Мне было десять лет, когда кончилась война. Сейчас мне ровно тридцать лет. Прошло двадцать лет, но я очень ясно все помню: сумасшедшие лица взрослых, возбуждение, беготню, выпивки, песни... Сразу я подумал тогда, что, наверно, теперь начнется опять такая же веселая, хорошая жизнь, которая была до войны. Отец будет учиться меня кататься верхом на лошади, брать с собой за грибами, — там мы обязательно будем находить птичьи гнезда, ежиков или еще что-нибудь интересное; а вечерами отец будет читать вслух, или тихо петь песни, или слушать, как мы наперебой рассказываем стихи. Потом я вспомнил, что нам приходили «бумаги», что у матери было безжизненное лицо, мы все выходили в этот вечер и молились (провожали душу отца)... Меня осенила мысль, что отец-то наш никогда теперь не вернется, хотя и война кончилась. Мне стало очень грустно. Я взял книгу и ушел за огород — во время сильных переживаний я любил одиночество.

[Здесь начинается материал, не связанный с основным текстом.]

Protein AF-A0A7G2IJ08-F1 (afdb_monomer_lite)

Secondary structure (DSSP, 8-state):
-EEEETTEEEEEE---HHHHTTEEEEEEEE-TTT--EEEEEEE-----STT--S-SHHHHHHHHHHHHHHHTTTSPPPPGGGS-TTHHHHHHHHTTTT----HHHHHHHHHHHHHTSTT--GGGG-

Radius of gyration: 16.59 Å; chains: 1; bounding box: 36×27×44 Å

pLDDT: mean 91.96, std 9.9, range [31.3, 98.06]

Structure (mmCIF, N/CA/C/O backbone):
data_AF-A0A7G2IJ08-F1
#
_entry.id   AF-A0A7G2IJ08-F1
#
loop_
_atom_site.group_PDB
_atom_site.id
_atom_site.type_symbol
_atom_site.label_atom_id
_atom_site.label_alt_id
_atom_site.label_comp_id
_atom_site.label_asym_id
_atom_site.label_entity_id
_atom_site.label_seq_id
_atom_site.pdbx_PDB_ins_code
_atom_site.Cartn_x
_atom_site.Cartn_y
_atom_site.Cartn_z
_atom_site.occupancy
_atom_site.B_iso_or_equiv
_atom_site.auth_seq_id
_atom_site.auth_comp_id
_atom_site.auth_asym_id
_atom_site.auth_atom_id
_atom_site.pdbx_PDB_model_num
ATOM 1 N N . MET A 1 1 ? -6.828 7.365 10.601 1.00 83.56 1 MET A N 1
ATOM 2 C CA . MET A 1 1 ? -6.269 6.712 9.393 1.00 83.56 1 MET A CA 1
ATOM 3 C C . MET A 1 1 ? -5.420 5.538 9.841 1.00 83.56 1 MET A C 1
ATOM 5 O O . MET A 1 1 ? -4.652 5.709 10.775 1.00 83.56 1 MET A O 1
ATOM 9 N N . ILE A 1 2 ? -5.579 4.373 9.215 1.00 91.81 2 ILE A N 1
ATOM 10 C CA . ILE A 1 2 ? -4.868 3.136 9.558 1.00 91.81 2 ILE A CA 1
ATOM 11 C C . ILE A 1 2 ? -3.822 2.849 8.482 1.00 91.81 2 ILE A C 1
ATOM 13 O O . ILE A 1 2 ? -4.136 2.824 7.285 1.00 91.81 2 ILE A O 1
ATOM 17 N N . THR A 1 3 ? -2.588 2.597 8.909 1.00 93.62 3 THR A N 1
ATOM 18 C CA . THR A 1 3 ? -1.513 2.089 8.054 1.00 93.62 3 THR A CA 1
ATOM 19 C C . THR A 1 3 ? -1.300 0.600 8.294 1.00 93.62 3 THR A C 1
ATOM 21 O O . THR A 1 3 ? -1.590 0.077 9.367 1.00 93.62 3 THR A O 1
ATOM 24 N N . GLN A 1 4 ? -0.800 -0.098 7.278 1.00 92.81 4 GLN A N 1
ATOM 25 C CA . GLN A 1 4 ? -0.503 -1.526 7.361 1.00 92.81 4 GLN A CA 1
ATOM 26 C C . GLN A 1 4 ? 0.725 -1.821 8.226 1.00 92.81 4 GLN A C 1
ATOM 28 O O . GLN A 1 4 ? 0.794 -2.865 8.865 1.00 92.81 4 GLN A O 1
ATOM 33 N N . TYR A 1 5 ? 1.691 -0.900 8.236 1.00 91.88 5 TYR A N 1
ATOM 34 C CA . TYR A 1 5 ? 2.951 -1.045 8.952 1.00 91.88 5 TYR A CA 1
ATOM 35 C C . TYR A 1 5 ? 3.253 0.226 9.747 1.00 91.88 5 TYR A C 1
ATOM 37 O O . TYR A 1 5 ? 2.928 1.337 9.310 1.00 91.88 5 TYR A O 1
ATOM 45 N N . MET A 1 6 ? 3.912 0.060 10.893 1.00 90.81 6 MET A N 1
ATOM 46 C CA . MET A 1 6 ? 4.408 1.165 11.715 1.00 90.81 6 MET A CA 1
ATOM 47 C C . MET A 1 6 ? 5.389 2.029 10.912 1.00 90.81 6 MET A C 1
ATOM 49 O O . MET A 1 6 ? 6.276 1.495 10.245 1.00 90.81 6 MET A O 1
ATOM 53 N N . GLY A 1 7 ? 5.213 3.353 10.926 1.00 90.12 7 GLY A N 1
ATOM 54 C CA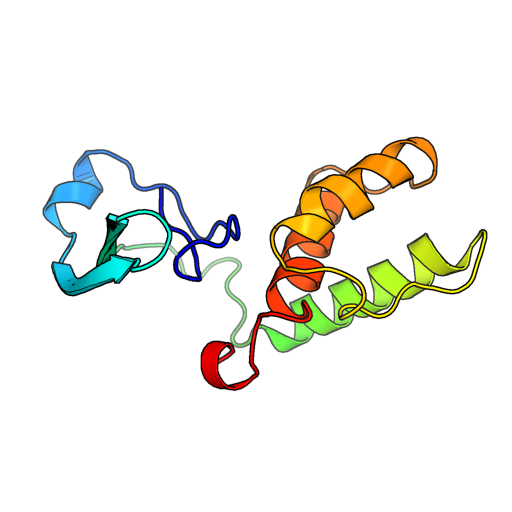 . GLY A 1 7 ? 6.118 4.299 10.253 1.00 90.12 7 GLY A CA 1
ATOM 55 C C . GLY A 1 7 ? 6.088 4.277 8.716 1.00 90.12 7 GLY A C 1
ATOM 56 O O . GLY A 1 7 ? 6.756 5.090 8.068 1.00 90.12 7 GLY A O 1
ATOM 57 N N . LYS A 1 8 ? 5.300 3.391 8.090 1.00 92.94 8 LYS A N 1
ATOM 58 C CA . LYS A 1 8 ? 5.178 3.316 6.628 1.00 92.94 8 LYS A CA 1
ATOM 59 C C . LYS A 1 8 ? 3.825 3.852 6.178 1.00 92.94 8 LYS A C 1
ATOM 61 O O . LYS A 1 8 ? 2.774 3.421 6.646 1.00 92.94 8 LYS A O 1
ATOM 66 N N . ARG A 1 9 ? 3.839 4.762 5.207 1.00 93.81 9 ARG A N 1
ATOM 67 C CA . ARG A 1 9 ? 2.667 5.385 4.572 1.00 93.81 9 ARG A CA 1
ATOM 68 C C . ARG A 1 9 ? 2.011 4.425 3.574 1.00 93.81 9 ARG A C 1
ATOM 70 O O . ARG A 1 9 ? 1.850 4.743 2.399 1.00 93.81 9 ARG A O 1
ATOM 77 N N . VAL A 1 10 ? 1.663 3.238 4.062 1.00 95.19 10 VAL A N 1
ATOM 78 C CA . VAL A 1 10 ? 0.983 2.170 3.327 1.00 95.19 10 VAL A CA 1
ATOM 79 C C . VAL A 1 10 ? -0.429 2.078 3.887 1.00 95.19 10 VAL A C 1
ATOM 81 O O . VAL A 1 10 ? -0.673 1.379 4.868 1.00 95.19 10 VAL A O 1
ATOM 84 N N . PHE A 1 11 ? -1.351 2.852 3.321 1.00 92.19 11 PHE A N 1
ATOM 85 C CA . PHE A 1 11 ? -2.701 2.980 3.871 1.00 92.19 11 PHE A CA 1
ATOM 86 C C . PHE A 1 11 ? -3.504 1.690 3.710 1.00 92.19 11 PHE A C 1
ATOM 88 O O . PHE A 1 11 ? -3.425 1.025 2.675 1.00 92.19 11 PHE A O 1
ATOM 95 N N . SER A 1 12 ? -4.264 1.344 4.747 1.00 90.69 12 SER A N 1
ATOM 96 C CA . SER A 1 12 ? -5.182 0.200 4.736 1.00 90.69 12 SER A CA 1
ATOM 97 C C . SER A 1 12 ? -6.635 0.648 4.811 1.00 90.69 12 SER A C 1
ATOM 99 O O . SER A 1 12 ? -7.461 0.121 4.079 1.00 90.69 12 SER A O 1
ATOM 101 N N . ALA A 1 13 ? -6.947 1.627 5.665 1.00 91.19 13 ALA A N 1
ATOM 102 C CA . ALA A 1 13 ? -8.313 2.114 5.840 1.00 91.19 13 ALA A CA 1
ATOM 103 C C . ALA A 1 13 ? -8.358 3.515 6.470 1.00 91.19 13 ALA A C 1
ATOM 105 O O . ALA A 1 13 ? -7.411 3.971 7.121 1.00 91.19 13 ALA A O 1
ATOM 106 N N . VAL A 1 14 ? -9.500 4.181 6.323 1.00 91.38 14 VAL A N 1
ATOM 107 C CA . VAL A 1 14 ? -9.898 5.342 7.124 1.00 91.38 14 VAL A CA 1
ATOM 108 C C . VAL A 1 14 ? -11.156 4.934 7.885 1.00 91.38 14 VAL A C 1
ATOM 110 O O . VAL A 1 14 ? -12.027 4.291 7.312 1.00 91.38 14 VAL A O 1
ATOM 113 N N . LEU A 1 15 ? -11.203 5.238 9.182 1.00 90.94 15 LEU A N 1
ATOM 114 C CA . LEU A 1 15 ? -12.371 4.978 10.018 1.00 90.94 15 LEU A CA 1
ATOM 115 C C . LEU A 1 15 ? -13.145 6.277 10.200 1.00 90.94 15 LEU A C 1
ATOM 117 O O . LEU A 1 15 ? -12.534 7.295 10.533 1.00 90.94 15 LEU A O 1
ATOM 121 N N . ASP A 1 16 ? -14.459 6.202 10.039 1.00 89.88 16 ASP A N 1
ATOM 122 C CA . ASP A 1 16 ? -15.369 7.277 10.417 1.00 89.88 16 ASP A CA 1
ATOM 123 C C . ASP A 1 16 ? -15.651 7.252 11.926 1.00 89.88 16 ASP A C 1
ATOM 125 O O . ASP A 1 16 ? -15.467 6.236 12.602 1.00 89.88 16 ASP A O 1
ATOM 129 N N . GLU A 1 17 ? -16.137 8.375 12.454 1.00 90.69 17 GLU A N 1
ATOM 130 C CA . GLU A 1 17 ? -16.393 8.586 13.885 1.00 90.69 17 GLU A CA 1
ATOM 131 C C . GLU A 1 17 ? -17.216 7.467 14.562 1.00 90.69 17 GLU A C 1
ATOM 133 O O . GLU A 1 17 ? -16.802 7.009 15.630 1.00 90.69 17 GLU A O 1
ATOM 138 N N . PRO A 1 18 ? -18.293 6.913 13.964 1.00 89.44 18 PRO A N 1
ATOM 139 C CA . PRO A 1 18 ? -19.065 5.844 14.604 1.00 89.44 18 PRO A CA 1
ATOM 140 C C . PRO A 1 18 ? -18.276 4.544 14.815 1.00 89.44 18 PRO A C 1
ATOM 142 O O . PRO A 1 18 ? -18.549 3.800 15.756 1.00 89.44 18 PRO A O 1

Потом в траве за огородом почему-то я подумал, что живы ли теперь те немцы, которые приходили в нашу деревню. Мне казалось, что они обязательно живы, и очень захотелось, чтобы сейчас привели бы их в нашу деревню. Я думал, что мы бы их не тронули, но они сами, казалось, должны были бы умереть от стыда за свои поступки. Мне стало стыдно теперь за то, что я боялся тогда немцев, хоронился от них — и вот в этот день в траве за огородами, чтобы оправдать, наверно, свою трусость, я сочинил злое четверостишие, которое помню до сих пор:
Я не плакал, сидя под крыльцом,
Злость сходила собачьим лаем;
Слезы лить перед подлецом,
Значит, быть самому негодяем.
И впервые, кажется, в жизни, не от злости, а от переполнявших меня каких-то сильных противоречивых чувств, я плакал.
Было и радостно, и грустно, и такое трагическое было чувство, что кое-что никогда уже не вернуть и не воскресить.
Лузгин [А.]
г. Москва
19 апреля 1965 г.
Ф. М-98. On. 3. Д. 42. Л. 104- 104об.